Among the records that follow, set down only the lines from the one containing "ATOM 191 N N" to the one containing "ATOM 227 C C", both included, exactly.

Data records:
..........
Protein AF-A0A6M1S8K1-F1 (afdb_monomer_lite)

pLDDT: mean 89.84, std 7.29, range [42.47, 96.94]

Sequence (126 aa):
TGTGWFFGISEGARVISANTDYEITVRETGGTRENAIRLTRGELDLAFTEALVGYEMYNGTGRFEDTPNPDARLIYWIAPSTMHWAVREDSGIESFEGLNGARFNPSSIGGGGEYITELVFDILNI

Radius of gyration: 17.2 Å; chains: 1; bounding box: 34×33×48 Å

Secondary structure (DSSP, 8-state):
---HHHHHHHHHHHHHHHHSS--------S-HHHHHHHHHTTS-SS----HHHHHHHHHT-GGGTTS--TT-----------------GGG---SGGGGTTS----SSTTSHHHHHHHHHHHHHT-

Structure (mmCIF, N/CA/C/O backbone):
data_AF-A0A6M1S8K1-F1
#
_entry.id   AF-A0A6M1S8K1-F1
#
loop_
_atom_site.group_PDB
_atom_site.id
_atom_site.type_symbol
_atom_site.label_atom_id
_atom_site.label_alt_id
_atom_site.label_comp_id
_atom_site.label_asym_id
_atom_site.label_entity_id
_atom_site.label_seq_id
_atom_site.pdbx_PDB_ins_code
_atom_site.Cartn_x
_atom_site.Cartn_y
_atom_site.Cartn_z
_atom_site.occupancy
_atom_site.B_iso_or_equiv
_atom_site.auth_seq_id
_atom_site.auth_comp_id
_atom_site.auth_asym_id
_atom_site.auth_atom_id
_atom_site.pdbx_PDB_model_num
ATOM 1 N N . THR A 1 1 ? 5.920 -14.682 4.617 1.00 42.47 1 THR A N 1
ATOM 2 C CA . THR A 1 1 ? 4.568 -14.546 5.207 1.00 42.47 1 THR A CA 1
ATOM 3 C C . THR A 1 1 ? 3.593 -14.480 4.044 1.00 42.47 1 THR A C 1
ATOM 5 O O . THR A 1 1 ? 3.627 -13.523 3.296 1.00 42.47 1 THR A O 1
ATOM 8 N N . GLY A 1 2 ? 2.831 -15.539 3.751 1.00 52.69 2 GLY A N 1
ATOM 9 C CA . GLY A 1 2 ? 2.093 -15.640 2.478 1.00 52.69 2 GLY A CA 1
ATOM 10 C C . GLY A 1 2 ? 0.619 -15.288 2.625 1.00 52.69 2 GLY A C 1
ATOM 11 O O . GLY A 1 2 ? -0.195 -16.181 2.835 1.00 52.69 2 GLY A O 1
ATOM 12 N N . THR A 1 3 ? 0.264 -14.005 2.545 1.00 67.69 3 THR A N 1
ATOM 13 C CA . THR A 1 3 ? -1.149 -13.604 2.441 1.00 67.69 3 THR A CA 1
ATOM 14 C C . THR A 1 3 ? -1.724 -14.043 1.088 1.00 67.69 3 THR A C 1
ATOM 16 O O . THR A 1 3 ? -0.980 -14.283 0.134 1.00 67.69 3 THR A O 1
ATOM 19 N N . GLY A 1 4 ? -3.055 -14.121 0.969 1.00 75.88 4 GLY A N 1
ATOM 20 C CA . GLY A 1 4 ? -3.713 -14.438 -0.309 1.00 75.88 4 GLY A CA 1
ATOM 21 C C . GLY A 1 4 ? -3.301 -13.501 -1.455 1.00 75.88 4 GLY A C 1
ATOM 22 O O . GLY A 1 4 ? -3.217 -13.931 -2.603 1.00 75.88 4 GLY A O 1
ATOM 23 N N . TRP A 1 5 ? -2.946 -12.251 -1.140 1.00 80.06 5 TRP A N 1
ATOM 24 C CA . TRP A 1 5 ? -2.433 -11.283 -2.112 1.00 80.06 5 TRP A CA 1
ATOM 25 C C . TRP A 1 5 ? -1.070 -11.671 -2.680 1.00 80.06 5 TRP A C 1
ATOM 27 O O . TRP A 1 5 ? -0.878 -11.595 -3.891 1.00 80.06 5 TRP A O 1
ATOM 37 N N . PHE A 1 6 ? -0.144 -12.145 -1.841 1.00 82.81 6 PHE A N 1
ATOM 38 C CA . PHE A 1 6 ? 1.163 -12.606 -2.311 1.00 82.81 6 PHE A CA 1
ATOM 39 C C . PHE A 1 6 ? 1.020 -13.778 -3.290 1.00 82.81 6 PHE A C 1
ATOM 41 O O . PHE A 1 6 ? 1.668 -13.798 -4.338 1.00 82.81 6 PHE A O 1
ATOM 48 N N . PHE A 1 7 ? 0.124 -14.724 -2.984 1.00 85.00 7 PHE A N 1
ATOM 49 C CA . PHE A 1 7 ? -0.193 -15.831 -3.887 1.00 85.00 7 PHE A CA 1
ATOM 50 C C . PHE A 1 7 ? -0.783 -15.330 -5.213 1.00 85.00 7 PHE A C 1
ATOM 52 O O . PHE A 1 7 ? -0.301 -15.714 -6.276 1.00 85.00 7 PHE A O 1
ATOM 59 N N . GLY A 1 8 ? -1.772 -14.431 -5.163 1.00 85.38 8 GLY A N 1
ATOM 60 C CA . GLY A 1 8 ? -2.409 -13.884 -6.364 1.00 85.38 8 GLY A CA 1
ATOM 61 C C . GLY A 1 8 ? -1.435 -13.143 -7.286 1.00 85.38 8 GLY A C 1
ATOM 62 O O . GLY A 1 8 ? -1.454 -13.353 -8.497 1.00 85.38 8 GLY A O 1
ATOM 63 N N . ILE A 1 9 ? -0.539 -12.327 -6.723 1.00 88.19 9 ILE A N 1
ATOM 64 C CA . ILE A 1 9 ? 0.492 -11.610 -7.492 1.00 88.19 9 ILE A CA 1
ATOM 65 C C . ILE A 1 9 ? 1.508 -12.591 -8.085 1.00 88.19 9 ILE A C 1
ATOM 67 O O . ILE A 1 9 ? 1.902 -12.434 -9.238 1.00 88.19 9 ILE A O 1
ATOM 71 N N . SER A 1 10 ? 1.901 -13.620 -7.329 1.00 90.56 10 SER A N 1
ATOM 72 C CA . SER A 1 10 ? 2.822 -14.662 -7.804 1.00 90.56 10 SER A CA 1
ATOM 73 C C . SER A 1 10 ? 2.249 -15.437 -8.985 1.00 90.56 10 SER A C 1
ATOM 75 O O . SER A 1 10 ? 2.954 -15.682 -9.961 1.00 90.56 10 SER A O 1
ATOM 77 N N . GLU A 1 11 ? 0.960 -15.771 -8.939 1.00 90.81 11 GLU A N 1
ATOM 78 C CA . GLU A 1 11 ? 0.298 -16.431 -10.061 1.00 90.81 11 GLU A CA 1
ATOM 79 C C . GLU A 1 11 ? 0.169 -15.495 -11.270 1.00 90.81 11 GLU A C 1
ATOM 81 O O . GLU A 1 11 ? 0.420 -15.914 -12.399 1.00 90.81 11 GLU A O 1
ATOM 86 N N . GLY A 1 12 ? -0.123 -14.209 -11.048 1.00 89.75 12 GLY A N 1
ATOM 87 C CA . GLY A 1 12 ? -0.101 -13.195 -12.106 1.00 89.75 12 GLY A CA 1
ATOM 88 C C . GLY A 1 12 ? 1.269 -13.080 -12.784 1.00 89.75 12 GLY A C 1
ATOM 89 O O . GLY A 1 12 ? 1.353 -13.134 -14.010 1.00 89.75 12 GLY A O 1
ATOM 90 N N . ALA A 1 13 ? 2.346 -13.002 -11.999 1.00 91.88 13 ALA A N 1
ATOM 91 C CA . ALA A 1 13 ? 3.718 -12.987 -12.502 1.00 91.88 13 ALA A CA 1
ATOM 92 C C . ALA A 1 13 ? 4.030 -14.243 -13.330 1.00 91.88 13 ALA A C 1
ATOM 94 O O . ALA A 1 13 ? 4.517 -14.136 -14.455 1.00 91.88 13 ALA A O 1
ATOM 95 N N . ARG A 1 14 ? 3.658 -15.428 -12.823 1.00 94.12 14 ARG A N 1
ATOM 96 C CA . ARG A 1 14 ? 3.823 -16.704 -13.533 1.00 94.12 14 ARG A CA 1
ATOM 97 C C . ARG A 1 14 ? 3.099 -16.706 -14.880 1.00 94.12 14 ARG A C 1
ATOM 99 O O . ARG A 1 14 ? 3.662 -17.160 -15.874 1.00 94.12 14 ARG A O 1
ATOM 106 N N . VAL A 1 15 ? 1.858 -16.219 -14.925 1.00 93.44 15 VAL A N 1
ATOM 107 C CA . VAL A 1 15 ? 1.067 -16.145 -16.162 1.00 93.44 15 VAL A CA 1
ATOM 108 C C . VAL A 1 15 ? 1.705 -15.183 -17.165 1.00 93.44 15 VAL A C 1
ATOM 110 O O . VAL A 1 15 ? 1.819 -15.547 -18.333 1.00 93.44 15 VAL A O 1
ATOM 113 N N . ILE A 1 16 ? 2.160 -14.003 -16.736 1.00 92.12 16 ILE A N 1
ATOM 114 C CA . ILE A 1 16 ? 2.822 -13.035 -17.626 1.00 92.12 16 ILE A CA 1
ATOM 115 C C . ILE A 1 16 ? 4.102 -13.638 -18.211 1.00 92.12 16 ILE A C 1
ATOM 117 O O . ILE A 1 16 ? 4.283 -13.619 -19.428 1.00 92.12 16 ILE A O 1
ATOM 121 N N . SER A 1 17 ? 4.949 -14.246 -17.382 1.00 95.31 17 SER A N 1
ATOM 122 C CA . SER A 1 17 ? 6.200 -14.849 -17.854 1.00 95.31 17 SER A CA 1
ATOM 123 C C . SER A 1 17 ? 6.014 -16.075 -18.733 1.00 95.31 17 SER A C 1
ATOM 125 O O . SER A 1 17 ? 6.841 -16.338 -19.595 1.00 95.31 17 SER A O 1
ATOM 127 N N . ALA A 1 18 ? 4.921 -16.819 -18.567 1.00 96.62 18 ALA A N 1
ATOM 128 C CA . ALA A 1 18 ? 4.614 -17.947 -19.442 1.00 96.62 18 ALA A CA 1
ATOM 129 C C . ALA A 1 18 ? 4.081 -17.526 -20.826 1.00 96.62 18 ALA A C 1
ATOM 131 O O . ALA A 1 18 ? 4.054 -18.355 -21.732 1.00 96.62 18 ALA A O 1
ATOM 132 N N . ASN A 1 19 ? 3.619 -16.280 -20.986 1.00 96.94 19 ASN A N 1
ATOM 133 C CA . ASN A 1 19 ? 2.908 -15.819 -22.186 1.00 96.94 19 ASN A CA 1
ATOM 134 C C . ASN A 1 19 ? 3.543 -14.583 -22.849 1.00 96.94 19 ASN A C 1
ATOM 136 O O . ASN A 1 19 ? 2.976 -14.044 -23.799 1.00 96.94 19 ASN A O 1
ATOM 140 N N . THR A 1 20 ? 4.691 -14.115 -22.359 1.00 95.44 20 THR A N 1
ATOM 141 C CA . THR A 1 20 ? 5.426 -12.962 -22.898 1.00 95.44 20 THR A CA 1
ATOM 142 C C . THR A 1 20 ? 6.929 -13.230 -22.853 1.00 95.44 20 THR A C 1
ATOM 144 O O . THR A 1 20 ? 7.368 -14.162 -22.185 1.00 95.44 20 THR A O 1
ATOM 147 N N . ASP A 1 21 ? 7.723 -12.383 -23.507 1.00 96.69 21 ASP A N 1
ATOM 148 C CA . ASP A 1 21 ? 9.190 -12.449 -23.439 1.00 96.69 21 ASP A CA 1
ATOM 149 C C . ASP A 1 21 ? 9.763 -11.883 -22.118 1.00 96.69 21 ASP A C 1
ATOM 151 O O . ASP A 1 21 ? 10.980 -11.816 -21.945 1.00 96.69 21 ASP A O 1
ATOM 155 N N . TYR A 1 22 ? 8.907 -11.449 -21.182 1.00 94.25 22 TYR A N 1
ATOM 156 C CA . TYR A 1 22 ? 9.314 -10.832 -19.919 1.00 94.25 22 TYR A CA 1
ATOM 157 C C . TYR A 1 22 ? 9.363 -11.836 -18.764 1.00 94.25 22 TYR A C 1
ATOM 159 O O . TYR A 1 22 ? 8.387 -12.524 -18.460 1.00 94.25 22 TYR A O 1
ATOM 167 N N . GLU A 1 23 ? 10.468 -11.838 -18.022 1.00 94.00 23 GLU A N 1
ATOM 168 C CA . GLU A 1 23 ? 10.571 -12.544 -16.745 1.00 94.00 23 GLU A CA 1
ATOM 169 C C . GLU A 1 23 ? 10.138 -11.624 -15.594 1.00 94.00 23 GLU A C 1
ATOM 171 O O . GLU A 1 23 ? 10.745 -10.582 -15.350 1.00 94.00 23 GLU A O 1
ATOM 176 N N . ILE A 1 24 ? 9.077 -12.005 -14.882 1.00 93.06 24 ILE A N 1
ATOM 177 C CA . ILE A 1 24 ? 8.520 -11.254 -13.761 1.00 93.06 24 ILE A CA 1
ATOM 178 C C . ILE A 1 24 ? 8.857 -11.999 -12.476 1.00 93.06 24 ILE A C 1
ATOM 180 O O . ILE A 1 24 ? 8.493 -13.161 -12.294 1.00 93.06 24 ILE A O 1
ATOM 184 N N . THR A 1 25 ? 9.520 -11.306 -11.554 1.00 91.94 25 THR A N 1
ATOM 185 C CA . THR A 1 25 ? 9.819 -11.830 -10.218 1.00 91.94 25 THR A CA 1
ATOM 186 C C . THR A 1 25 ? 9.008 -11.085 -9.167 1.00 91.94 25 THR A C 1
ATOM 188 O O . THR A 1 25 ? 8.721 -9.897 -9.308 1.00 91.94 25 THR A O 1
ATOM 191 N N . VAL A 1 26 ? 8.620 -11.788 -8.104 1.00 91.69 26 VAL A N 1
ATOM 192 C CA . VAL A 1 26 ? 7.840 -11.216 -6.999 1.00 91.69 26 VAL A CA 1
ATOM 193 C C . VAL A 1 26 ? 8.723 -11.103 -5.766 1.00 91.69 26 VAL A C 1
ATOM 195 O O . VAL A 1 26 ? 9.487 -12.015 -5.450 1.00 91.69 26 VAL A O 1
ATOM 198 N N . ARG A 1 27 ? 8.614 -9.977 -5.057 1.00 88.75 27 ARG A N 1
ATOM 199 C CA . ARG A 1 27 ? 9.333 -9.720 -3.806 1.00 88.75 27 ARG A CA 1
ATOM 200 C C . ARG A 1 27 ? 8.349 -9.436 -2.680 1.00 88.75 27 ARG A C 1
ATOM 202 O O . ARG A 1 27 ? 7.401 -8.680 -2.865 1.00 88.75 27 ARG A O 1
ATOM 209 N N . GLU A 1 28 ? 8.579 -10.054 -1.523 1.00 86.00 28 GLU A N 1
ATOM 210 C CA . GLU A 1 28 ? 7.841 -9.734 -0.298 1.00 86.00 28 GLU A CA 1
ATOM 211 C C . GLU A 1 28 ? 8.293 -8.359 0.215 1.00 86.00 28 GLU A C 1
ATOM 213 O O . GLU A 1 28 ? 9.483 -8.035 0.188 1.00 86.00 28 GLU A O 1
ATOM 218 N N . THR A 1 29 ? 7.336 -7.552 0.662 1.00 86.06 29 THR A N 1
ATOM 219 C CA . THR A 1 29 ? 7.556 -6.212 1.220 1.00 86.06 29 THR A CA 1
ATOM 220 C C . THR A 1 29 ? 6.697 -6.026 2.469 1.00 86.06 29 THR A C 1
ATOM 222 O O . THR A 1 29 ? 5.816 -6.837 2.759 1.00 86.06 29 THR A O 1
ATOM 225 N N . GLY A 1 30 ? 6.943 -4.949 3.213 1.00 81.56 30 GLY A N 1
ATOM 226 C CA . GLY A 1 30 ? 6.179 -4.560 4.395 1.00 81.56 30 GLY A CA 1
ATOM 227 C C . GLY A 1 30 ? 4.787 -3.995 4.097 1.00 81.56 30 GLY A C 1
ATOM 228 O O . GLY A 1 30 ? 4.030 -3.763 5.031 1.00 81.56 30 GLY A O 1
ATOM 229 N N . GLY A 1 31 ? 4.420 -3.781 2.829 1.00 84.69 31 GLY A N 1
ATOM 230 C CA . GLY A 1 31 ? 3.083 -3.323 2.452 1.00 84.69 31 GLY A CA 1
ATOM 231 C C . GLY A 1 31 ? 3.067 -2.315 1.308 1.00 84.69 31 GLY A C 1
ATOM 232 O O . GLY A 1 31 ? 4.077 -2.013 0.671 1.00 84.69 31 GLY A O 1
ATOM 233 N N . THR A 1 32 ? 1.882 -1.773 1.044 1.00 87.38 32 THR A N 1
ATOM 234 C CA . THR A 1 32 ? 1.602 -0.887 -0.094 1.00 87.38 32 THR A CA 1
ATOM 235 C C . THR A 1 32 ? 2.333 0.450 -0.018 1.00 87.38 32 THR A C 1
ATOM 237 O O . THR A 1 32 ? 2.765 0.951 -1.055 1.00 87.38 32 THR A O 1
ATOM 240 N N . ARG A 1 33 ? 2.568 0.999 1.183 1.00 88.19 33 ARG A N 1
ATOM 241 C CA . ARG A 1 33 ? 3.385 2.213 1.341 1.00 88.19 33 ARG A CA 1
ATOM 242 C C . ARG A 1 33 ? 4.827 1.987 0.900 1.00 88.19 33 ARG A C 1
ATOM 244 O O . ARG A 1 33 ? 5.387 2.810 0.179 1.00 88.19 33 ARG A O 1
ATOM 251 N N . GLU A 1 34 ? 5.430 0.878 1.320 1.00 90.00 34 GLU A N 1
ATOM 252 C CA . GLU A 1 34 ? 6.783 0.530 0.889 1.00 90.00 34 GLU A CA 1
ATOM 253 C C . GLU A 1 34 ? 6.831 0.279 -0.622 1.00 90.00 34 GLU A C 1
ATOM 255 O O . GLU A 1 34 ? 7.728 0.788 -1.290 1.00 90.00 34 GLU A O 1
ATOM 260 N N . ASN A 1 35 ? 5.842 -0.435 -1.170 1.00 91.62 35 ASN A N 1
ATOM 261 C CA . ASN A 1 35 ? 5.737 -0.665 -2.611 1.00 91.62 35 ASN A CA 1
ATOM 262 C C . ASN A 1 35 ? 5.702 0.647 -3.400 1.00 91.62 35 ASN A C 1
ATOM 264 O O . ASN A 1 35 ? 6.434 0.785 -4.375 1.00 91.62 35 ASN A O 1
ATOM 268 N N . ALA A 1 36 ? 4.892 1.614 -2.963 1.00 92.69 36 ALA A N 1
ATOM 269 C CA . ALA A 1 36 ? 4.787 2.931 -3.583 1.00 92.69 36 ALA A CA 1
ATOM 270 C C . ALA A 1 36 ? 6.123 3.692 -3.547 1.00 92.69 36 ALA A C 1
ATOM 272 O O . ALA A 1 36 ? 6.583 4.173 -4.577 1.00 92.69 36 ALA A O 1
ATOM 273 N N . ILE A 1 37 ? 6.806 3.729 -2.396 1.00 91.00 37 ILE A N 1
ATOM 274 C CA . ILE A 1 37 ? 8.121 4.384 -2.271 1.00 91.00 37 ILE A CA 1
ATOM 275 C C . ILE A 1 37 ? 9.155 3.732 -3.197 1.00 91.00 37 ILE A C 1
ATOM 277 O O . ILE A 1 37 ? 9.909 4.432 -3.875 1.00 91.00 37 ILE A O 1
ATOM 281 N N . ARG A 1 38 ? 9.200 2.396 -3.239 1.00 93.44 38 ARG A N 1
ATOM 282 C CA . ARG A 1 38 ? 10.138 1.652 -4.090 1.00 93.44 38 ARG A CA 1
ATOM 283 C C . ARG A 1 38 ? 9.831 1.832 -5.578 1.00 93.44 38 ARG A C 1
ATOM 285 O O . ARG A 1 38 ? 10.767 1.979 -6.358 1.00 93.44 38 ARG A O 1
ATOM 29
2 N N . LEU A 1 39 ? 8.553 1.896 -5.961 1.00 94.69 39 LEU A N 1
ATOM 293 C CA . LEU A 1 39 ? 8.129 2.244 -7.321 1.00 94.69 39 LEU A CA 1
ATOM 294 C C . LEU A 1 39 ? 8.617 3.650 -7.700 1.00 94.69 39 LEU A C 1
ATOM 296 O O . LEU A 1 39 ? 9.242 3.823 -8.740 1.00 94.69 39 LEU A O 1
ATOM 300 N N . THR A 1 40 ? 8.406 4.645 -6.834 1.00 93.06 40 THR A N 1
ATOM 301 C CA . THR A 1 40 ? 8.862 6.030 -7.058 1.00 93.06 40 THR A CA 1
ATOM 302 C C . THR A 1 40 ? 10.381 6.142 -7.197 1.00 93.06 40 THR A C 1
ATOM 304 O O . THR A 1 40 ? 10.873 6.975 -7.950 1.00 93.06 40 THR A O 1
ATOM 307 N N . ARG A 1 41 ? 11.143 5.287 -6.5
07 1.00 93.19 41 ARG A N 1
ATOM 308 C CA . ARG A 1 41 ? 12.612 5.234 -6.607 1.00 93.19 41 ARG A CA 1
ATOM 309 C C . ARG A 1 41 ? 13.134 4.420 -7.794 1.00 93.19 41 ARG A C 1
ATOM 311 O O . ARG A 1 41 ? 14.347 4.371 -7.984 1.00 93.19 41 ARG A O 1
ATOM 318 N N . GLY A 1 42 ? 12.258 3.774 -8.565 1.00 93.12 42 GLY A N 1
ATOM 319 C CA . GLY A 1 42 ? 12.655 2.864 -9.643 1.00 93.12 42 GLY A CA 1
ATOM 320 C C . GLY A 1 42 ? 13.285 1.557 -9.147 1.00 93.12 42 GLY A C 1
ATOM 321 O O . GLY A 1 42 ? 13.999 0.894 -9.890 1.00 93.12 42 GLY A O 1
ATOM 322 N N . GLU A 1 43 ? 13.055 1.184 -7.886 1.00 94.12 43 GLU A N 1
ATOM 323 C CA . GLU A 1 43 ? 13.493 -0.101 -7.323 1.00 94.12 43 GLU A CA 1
..........
Task answer:
ATOM 191 N N . VAL A 1 26 ? 8.620 -11.788 -8.104 1.00 91.69 26 VAL A N 1
ATOM 192 C CA . VAL A 1 26 ? 7.840 -11.216 -6.999 1.00 91.69 26 VAL A CA 1
ATOM 193 C C . VAL A 1 26 ? 8.723 -11.103 -5.766 1.00 91.69 26 VAL A C 1
ATOM 195 O O . VAL A 1 26 ? 9.487 -12.015 -5.450 1.00 91.69 26 VAL A O 1
ATOM 198 N N . ARG A 1 27 ? 8.614 -9.977 -5.057 1.00 88.75 27 ARG A N 1
ATOM 199 C CA . ARG A 1 27 ? 9.333 -9.720 -3.806 1.00 88.75 27 ARG A CA 1
ATOM 200 C C . ARG A 1 27 ? 8.349 -9.436 -2.680 1.00 88.75 27 ARG A C 1
ATOM 202 O O . ARG A 1 27 ? 7.401 -8.680 -2.865 1.00 88.75 27 ARG A O 1
ATOM 209 N N . GLU A 1 28 ? 8.579 -10.054 -1.523 1.00 86.00 28 GLU A N 1
ATOM 210 C CA . GLU A 1 28 ? 7.841 -9.734 -0.298 1.00 86.00 28 GLU A CA 1
ATOM 211 C C . GLU A 1 28 ? 8.293 -8.359 0.215 1.00 86.00 28 GLU A C 1
ATOM 213 O O . GLU A 1 28 ? 9.483 -8.035 0.188 1.00 86.00 28 GLU A O 1
ATOM 218 N N . THR A 1 29 ? 7.336 -7.552 0.662 1.00 86.06 29 THR A N 1
ATOM 219 C CA . THR A 1 29 ? 7.556 -6.212 1.220 1.00 86.06 29 THR A CA 1
ATOM 220 C C . THR A 1 29 ? 6.697 -6.026 2.469 1.00 86.06 29 THR A C 1
ATOM 222 O O . THR A 1 29 ? 5.816 -6.837 2.759 1.00 86.06 29 THR A O 1
ATOM 225 N N . GLY A 1 30 ? 6.943 -4.949 3.213 1.00 81.56 30 GLY A N 1
ATOM 226 C CA . GLY A 1 30 ? 6.179 -4.560 4.395 1.00 81.56 30 GLY A CA 1
ATOM 227 C C . GLY A 1 30 ? 4.787 -3.995 4.097 1.00 81.56 30 GLY A C 1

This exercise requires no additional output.